### WORK ORDER
Print the data below exactly, but only the lines from the one containing "ATOM 39 O O" down to the one containing "ATOM 46 O O", inclusive.

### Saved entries
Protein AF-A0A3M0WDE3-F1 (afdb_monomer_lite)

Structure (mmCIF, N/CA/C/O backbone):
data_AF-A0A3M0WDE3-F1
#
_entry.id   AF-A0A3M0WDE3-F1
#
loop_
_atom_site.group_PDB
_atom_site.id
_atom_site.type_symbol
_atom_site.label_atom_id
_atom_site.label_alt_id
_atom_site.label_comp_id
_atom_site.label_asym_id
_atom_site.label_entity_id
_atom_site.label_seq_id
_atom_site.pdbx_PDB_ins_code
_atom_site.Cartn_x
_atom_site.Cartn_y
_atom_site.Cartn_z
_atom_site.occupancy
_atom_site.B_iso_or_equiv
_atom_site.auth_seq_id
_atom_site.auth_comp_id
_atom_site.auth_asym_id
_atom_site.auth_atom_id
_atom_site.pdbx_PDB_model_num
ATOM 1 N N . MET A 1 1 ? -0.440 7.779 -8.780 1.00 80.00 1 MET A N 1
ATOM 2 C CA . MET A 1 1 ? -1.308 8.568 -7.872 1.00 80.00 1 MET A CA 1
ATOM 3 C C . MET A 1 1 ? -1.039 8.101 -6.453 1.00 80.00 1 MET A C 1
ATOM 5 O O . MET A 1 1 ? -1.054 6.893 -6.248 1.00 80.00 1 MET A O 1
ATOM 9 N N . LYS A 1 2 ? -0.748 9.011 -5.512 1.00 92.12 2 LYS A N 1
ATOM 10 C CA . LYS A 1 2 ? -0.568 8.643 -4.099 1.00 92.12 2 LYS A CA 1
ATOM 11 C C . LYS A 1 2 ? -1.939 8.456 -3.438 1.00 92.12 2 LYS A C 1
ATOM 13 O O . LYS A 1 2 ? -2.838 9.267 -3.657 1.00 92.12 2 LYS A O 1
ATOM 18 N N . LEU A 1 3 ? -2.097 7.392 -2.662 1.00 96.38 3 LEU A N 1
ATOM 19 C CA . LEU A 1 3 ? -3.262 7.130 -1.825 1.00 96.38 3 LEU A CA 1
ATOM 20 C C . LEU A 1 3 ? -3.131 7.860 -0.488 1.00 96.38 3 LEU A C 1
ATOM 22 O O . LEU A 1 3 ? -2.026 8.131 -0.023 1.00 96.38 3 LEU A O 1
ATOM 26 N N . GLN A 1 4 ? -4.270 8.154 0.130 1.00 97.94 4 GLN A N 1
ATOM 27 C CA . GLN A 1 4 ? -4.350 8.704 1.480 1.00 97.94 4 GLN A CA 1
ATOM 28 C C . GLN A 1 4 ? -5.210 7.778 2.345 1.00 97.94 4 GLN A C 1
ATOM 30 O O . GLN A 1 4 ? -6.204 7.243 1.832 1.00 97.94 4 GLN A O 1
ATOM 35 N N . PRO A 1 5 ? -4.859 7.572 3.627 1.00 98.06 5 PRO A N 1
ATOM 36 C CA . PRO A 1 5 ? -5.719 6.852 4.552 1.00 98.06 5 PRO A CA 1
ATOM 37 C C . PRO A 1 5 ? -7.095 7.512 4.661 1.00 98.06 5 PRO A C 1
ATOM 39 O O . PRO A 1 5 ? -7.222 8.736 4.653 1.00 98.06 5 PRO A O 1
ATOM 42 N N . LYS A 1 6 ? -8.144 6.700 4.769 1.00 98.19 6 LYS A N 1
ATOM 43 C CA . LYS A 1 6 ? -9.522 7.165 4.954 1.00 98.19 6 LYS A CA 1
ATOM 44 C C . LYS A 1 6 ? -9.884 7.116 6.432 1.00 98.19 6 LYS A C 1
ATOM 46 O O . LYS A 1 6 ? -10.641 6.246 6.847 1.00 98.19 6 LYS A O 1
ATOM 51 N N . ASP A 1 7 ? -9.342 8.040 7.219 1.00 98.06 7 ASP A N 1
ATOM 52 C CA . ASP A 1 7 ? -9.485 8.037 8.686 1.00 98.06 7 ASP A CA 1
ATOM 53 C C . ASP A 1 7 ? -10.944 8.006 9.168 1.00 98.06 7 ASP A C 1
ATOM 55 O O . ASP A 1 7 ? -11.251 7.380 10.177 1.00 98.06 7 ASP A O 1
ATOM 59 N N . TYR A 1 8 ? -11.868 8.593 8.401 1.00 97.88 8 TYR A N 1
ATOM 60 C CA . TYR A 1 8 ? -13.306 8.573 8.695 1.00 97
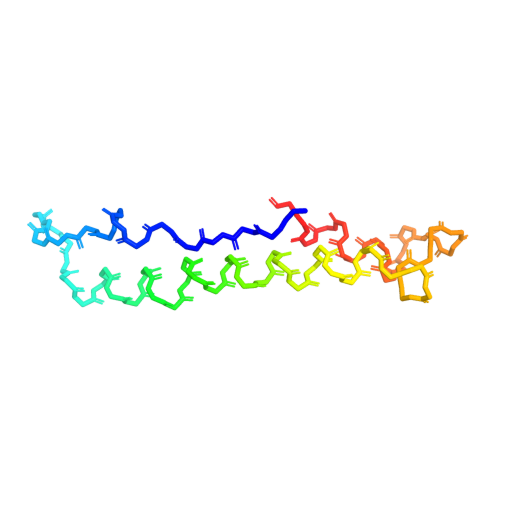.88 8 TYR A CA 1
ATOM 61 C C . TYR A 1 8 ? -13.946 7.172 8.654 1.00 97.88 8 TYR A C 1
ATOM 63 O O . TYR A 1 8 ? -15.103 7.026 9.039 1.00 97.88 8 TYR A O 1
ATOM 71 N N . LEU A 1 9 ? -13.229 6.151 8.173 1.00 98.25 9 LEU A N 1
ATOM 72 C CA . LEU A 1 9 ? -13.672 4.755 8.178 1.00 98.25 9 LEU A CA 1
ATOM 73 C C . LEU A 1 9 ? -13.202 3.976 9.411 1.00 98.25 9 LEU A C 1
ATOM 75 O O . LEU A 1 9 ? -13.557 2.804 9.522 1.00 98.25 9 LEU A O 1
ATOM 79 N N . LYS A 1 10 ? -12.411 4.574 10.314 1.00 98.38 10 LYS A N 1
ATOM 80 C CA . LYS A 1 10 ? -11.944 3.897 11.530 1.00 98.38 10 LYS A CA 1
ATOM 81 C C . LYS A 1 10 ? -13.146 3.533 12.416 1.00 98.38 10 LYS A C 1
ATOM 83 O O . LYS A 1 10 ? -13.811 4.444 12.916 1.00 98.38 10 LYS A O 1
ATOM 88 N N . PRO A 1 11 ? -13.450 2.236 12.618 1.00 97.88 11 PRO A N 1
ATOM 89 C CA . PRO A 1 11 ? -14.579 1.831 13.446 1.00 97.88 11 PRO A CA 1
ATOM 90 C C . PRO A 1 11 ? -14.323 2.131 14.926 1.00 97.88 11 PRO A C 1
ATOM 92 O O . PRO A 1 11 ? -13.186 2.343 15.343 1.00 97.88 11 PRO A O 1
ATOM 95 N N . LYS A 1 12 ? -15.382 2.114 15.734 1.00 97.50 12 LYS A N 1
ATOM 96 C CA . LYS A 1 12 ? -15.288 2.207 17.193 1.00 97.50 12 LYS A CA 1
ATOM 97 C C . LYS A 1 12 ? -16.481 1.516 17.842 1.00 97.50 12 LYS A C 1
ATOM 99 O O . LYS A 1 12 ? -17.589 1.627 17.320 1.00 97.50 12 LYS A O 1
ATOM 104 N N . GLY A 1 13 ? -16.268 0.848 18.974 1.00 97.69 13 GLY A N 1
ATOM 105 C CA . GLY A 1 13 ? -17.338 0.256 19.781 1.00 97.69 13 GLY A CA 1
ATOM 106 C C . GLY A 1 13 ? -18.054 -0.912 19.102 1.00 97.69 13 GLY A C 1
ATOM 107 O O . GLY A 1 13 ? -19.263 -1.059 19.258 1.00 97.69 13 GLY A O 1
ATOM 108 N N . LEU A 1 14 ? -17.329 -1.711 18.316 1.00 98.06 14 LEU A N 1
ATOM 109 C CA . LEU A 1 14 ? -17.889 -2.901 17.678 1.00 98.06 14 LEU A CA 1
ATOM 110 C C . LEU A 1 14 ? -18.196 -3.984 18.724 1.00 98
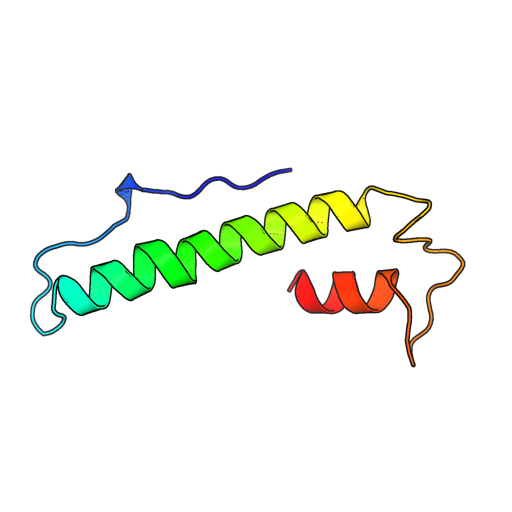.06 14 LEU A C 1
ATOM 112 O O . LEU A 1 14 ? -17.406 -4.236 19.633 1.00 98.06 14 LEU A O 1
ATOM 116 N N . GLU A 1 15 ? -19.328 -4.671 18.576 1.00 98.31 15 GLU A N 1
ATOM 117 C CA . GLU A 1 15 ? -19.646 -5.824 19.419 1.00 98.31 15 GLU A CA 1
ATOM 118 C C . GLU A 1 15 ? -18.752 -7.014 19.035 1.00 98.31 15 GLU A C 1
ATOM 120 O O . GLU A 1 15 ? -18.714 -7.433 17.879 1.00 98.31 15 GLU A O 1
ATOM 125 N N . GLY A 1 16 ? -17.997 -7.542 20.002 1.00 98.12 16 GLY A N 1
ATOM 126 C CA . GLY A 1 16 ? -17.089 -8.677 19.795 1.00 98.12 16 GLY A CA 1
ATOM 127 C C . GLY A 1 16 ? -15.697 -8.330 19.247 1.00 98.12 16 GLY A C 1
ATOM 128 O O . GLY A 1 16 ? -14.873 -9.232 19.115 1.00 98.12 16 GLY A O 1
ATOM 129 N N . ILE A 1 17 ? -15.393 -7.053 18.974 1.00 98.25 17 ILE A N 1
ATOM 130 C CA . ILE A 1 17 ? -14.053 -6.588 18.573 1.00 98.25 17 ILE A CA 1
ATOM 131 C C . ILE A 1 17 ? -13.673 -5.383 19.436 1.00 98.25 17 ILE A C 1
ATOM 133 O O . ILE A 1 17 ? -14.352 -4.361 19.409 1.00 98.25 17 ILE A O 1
...
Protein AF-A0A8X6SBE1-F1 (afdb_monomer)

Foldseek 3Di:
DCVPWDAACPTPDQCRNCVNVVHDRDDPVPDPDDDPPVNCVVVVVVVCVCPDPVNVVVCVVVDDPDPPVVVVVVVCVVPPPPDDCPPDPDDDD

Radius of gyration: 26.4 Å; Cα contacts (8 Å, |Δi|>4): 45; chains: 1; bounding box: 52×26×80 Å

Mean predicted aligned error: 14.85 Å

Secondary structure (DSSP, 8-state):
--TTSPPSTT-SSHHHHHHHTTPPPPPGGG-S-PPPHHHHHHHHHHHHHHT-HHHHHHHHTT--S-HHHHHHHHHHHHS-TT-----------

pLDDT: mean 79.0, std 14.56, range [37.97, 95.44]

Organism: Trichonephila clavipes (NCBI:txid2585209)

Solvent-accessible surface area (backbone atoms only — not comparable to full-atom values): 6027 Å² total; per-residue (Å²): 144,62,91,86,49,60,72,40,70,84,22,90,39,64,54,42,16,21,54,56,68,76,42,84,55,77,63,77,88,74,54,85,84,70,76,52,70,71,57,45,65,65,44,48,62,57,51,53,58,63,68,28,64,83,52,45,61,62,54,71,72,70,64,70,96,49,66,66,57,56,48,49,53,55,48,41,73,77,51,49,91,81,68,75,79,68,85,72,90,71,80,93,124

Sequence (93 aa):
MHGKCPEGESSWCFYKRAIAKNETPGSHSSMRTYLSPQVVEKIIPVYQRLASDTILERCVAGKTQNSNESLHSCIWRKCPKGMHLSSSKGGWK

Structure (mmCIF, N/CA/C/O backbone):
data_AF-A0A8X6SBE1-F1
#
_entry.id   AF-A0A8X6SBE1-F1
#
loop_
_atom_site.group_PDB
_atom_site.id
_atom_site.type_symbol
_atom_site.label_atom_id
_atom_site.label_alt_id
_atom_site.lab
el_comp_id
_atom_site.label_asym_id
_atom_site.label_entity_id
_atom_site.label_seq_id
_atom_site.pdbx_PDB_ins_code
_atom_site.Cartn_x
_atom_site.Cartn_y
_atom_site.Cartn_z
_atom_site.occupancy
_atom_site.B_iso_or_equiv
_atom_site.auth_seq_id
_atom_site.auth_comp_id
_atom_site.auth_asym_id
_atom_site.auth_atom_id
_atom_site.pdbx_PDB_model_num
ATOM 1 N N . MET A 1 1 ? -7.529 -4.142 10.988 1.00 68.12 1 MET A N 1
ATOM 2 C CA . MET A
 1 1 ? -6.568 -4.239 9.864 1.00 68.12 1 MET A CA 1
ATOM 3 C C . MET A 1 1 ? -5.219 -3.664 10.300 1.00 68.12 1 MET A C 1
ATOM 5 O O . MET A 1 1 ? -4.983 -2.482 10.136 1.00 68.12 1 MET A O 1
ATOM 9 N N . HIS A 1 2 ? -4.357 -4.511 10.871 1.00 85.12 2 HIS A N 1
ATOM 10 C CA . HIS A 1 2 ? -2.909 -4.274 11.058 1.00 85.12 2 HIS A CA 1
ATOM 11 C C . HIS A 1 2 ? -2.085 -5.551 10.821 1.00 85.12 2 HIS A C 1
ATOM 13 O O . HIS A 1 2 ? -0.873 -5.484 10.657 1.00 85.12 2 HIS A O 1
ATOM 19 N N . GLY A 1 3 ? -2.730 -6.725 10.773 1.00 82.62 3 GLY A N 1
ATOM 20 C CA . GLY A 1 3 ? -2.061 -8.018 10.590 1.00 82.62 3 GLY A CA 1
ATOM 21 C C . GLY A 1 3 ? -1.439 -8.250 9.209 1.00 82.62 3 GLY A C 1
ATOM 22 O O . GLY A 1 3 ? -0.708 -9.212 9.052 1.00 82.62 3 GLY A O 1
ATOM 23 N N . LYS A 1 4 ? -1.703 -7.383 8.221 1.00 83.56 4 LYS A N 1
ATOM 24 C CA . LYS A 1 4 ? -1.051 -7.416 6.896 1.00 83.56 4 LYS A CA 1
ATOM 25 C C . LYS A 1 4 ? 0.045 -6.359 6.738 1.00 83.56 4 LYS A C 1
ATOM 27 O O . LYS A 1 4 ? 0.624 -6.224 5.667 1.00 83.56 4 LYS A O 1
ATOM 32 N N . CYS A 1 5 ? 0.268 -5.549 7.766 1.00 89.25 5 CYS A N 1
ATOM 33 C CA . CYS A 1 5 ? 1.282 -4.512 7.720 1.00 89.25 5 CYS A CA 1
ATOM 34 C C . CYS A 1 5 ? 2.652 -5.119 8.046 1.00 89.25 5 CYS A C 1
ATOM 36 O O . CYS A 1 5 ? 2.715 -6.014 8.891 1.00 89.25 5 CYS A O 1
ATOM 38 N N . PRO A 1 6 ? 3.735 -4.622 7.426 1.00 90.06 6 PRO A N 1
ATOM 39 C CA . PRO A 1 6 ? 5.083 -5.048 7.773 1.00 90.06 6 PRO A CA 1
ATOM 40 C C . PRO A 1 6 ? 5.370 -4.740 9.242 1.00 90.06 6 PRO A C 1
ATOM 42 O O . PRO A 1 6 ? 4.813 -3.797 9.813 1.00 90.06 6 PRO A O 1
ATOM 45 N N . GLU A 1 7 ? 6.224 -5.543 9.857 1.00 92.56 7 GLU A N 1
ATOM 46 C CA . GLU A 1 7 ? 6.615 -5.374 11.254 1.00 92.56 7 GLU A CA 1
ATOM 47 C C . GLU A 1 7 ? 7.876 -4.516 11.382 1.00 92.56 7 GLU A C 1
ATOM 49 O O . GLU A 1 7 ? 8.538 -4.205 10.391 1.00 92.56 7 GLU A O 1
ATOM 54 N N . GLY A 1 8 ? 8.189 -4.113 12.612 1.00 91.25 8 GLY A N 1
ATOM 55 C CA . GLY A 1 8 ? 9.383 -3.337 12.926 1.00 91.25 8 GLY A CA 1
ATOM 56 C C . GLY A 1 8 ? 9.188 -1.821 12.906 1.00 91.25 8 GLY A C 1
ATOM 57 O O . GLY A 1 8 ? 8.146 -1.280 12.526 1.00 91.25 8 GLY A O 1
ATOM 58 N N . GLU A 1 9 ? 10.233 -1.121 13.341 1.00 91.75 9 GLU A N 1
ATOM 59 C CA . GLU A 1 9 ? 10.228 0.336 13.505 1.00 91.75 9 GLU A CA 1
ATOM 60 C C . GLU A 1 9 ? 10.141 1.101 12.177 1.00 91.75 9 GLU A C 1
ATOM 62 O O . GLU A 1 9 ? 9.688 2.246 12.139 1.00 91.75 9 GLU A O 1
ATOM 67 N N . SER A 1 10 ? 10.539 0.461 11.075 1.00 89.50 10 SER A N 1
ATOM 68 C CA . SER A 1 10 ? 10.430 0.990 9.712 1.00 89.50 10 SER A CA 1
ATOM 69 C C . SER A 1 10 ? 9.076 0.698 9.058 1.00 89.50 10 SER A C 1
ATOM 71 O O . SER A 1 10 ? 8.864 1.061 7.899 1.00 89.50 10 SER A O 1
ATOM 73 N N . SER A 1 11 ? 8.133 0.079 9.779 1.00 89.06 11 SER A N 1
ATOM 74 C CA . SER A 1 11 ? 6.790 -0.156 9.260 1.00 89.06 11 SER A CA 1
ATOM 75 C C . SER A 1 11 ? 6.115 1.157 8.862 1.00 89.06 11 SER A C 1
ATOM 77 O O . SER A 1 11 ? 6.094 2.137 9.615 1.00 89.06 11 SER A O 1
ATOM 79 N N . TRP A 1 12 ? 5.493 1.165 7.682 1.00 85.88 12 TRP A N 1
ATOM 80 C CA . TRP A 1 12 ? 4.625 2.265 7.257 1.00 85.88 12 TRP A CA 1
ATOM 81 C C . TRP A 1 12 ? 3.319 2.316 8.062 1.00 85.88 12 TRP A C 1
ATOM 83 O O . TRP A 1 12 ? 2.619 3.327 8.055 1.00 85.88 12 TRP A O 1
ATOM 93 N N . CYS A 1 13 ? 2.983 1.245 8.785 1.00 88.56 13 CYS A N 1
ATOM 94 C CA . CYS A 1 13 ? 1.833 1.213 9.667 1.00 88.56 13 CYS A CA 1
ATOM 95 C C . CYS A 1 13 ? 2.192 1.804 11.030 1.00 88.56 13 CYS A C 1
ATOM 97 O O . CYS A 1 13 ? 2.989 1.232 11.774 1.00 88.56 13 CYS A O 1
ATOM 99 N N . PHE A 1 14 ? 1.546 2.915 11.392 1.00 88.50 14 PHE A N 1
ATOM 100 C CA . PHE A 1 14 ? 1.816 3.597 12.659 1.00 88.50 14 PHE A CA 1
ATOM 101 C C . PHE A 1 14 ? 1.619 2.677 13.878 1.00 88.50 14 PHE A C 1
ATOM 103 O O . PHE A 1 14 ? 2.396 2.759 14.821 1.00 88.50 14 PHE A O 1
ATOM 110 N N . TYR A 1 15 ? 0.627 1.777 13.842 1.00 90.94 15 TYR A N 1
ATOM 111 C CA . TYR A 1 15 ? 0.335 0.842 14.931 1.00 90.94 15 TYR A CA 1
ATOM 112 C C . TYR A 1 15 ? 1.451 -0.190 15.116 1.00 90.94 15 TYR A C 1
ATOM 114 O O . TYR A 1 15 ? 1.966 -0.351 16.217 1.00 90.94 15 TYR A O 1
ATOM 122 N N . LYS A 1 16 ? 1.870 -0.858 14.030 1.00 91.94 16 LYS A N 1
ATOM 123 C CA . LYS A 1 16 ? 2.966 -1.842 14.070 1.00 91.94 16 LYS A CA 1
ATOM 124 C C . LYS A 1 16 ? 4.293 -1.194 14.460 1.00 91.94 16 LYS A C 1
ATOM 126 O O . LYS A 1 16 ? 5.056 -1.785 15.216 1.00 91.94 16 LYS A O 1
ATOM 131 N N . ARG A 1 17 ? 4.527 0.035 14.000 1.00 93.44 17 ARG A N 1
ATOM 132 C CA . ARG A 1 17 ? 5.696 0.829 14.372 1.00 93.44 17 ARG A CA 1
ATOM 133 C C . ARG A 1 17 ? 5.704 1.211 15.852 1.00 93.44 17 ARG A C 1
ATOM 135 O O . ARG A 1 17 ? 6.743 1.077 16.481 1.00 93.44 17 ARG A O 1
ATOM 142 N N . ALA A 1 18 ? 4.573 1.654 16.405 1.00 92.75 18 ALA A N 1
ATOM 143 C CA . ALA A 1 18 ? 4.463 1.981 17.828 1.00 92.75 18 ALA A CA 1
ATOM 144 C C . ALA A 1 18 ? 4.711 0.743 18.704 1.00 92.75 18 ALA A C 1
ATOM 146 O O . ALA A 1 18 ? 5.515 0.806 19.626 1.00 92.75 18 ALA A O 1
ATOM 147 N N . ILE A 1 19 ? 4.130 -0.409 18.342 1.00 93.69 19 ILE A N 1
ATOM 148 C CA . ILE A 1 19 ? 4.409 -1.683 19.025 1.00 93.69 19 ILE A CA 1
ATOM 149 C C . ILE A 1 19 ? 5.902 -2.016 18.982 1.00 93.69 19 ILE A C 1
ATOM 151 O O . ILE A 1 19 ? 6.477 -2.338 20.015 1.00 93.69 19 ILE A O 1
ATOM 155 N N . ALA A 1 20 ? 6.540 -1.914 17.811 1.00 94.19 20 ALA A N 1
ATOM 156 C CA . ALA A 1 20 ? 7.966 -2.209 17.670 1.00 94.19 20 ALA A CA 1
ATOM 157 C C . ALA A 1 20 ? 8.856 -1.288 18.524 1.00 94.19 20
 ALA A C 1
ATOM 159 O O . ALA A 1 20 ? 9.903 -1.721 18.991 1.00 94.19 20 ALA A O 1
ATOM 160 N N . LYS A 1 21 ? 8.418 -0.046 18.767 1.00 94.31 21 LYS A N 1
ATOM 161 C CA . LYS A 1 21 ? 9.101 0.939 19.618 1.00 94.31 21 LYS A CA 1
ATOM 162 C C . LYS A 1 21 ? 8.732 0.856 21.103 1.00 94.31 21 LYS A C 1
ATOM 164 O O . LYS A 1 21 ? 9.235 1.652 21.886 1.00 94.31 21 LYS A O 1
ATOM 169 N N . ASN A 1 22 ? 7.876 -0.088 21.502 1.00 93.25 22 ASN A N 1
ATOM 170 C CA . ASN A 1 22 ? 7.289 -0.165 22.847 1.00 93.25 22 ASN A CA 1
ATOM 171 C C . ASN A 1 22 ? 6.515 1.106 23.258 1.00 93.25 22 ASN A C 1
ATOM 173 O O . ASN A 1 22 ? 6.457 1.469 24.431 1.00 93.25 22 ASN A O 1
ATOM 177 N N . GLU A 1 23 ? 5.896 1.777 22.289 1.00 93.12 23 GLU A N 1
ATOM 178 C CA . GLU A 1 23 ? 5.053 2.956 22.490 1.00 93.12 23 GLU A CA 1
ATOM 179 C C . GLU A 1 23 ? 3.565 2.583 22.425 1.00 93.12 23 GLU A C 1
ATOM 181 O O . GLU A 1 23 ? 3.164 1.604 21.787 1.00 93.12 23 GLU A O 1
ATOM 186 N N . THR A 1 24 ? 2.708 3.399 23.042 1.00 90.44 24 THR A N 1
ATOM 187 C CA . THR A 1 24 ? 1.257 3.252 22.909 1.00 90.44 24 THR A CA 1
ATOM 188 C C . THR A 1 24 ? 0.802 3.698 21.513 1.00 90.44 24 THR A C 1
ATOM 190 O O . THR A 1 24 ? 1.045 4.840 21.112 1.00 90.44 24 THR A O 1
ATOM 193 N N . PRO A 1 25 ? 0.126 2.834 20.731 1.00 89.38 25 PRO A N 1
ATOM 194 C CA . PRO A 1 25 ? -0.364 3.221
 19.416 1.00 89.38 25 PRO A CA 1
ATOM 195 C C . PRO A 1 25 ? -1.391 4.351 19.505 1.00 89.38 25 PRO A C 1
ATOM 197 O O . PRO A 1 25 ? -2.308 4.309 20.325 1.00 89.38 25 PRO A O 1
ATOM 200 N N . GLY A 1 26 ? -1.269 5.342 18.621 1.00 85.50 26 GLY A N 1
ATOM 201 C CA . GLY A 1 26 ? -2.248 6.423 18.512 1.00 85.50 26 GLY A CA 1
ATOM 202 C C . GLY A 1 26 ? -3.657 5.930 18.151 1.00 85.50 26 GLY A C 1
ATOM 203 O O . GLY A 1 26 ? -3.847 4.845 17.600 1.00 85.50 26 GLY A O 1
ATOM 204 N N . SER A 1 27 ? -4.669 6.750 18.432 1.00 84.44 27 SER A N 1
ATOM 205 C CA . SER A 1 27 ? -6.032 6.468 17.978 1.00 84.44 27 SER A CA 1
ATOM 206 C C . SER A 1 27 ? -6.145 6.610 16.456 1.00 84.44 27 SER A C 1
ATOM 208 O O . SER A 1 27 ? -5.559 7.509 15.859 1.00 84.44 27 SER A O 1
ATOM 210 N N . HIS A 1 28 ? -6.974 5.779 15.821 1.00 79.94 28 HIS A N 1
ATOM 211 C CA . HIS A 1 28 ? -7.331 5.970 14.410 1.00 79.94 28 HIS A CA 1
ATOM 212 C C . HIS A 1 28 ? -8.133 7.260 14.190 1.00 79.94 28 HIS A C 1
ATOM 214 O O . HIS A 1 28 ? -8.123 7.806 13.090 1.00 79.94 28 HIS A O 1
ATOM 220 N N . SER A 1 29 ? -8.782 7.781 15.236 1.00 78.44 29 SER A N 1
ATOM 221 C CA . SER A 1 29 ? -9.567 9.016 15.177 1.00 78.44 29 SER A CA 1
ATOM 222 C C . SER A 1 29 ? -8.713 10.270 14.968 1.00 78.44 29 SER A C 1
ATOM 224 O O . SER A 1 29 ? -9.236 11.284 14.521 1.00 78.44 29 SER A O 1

### ANSWER FOR THE TASK
ATOM 39 O O . PRO A 1 5 ? -7.222 8.736 4.653 1.00 98.06 5 PRO A O 1
ATOM 42 N N . LYS A 1 6 ? -8.144 6.700 4.769 1.00 98.19 6 LYS A N 1
ATOM 43 C CA . LYS A 1 6 ? -9.522 7.165 4.954 1.00 98.19 6 LYS A CA 1
ATOM 44 C C . LYS A 1 6 ? -9.884 7.116 6.432 1.00 98.19 6 LYS A C 1
ATOM 46 O O . LYS A 1 6 ? -10.641 6.246 6.847 1.00 98.19 6 LYS A O 1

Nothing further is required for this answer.